▸ What to do: Through the last line of the entries, please copy every line exactly, starting with the one that contains "ATOM 94 C CA".

▸ Materials provided:
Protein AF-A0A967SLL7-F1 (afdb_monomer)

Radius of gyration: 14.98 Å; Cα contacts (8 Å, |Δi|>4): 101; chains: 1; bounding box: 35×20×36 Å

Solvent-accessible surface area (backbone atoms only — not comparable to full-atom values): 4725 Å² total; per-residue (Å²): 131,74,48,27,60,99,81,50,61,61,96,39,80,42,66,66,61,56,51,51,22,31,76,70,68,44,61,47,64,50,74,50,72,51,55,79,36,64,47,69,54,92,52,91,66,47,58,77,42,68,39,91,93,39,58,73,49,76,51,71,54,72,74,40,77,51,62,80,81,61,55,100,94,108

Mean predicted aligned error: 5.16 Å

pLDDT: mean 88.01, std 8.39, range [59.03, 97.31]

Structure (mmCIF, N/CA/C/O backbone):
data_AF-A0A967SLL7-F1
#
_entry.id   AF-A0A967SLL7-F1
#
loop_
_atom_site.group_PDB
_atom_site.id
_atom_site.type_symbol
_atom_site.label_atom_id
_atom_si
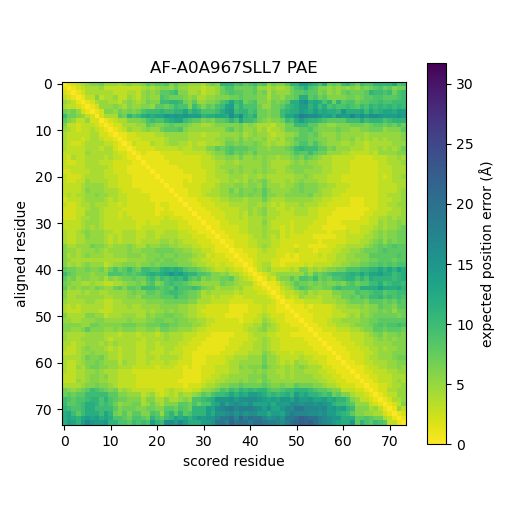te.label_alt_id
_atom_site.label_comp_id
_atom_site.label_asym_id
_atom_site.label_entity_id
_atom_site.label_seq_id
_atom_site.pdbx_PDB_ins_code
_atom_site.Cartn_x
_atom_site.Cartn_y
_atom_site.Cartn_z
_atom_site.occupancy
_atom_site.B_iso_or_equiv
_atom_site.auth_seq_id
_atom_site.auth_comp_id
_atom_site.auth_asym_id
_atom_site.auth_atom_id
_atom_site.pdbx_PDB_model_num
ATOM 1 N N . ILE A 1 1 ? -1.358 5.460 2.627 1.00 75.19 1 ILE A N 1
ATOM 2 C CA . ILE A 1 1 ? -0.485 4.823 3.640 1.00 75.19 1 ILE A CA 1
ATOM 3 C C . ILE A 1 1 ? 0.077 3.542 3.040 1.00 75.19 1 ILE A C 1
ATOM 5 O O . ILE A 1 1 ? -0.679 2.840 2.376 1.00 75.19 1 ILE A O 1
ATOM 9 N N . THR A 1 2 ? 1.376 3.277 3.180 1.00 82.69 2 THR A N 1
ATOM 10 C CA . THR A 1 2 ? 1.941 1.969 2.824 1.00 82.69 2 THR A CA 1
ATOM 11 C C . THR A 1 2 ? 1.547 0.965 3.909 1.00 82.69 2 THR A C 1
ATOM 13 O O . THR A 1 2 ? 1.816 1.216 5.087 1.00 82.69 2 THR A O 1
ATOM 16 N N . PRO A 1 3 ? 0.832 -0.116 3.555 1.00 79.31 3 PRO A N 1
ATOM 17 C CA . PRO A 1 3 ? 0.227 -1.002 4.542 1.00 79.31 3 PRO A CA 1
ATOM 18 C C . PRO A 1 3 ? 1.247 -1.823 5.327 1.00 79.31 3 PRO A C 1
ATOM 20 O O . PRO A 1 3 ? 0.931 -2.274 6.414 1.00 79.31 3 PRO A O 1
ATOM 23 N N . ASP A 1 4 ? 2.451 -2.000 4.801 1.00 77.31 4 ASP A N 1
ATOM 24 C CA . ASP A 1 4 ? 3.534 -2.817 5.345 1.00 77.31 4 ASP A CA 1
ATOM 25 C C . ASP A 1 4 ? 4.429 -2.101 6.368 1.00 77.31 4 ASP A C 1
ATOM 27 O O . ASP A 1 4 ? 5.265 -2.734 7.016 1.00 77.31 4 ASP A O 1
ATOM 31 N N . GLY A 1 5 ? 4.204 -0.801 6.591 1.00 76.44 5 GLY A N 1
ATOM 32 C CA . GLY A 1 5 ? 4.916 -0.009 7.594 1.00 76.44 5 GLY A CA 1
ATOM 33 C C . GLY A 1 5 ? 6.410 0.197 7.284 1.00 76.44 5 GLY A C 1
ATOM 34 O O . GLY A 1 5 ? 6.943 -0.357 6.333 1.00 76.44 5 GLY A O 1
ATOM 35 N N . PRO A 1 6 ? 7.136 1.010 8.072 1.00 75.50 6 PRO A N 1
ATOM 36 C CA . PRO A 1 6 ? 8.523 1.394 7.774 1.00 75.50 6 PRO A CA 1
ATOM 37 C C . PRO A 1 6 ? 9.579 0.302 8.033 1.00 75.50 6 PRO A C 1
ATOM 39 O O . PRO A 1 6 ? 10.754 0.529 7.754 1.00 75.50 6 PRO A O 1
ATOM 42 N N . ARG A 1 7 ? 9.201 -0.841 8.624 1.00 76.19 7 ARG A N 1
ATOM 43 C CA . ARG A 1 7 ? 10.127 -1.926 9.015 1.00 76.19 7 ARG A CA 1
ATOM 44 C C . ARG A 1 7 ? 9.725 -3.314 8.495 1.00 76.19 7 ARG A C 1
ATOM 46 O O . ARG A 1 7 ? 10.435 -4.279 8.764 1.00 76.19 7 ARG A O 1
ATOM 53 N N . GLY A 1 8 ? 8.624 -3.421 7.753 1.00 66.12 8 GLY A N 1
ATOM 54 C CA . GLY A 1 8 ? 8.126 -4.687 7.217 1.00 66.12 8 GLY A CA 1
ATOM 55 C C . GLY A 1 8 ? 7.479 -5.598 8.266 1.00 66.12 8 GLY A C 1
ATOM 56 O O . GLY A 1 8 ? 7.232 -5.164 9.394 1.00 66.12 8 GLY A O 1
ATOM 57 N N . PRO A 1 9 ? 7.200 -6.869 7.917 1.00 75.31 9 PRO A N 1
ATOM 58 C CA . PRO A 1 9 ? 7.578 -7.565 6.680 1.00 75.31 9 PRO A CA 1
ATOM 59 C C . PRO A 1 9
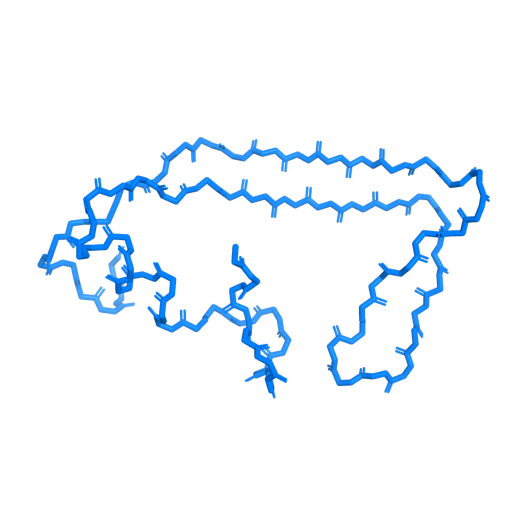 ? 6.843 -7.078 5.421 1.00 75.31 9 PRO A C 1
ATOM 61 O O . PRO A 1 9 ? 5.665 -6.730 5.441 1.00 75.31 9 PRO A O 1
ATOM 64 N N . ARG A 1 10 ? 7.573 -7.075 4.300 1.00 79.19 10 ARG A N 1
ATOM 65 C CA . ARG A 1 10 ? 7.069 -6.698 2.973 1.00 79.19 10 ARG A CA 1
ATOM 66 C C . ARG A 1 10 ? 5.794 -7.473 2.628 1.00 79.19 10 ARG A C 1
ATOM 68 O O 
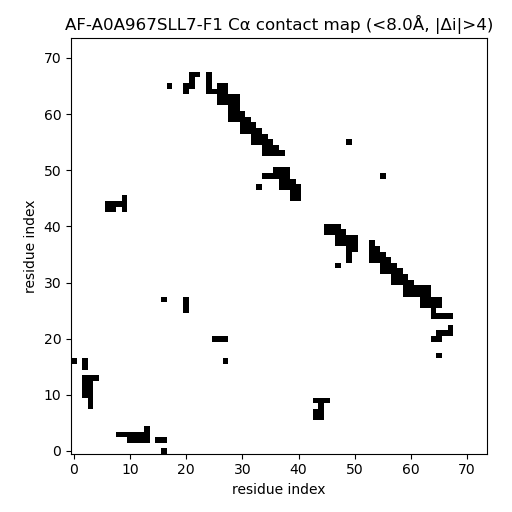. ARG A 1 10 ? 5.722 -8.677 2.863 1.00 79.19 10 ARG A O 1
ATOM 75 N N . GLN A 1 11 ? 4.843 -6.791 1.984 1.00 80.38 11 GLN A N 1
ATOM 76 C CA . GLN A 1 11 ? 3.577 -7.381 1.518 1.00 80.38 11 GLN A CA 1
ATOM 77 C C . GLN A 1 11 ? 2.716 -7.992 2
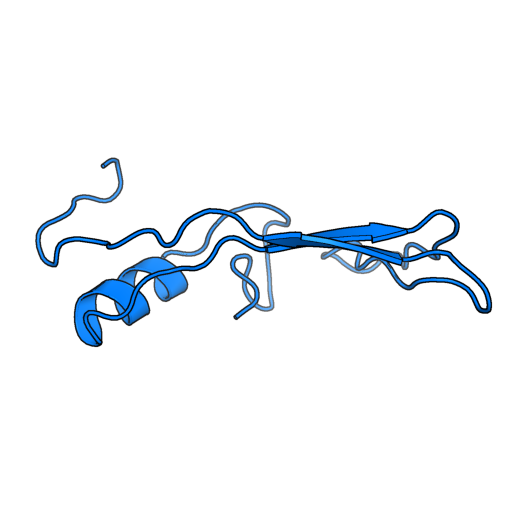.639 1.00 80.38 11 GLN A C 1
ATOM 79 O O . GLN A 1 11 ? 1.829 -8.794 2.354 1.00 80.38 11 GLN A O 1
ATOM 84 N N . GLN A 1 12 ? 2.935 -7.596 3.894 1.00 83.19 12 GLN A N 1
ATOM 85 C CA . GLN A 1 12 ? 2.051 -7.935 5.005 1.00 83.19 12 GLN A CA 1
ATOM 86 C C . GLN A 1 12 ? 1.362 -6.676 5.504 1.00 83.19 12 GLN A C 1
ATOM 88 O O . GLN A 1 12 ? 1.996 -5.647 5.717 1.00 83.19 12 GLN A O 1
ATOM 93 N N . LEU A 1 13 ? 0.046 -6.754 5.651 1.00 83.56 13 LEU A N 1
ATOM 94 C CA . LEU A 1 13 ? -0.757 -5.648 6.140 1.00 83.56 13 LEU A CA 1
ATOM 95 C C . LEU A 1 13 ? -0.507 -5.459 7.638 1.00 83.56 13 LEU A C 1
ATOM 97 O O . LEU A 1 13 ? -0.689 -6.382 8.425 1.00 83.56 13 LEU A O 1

▸ Result:
ATOM 94 C CA . LEU A 1 13 ? -0.757 -5.648 6.140 1.00 83.56 13 LEU A CA 1
ATOM 95 C C . LEU A 1 13 ? -0.507 -5.459 7.638 1.00 83.56 13 LEU A C 1
ATOM 97 O O . LEU A 1 13 ? -0.689 -6.382 8.425 1.00 83.56 13 LEU A O 1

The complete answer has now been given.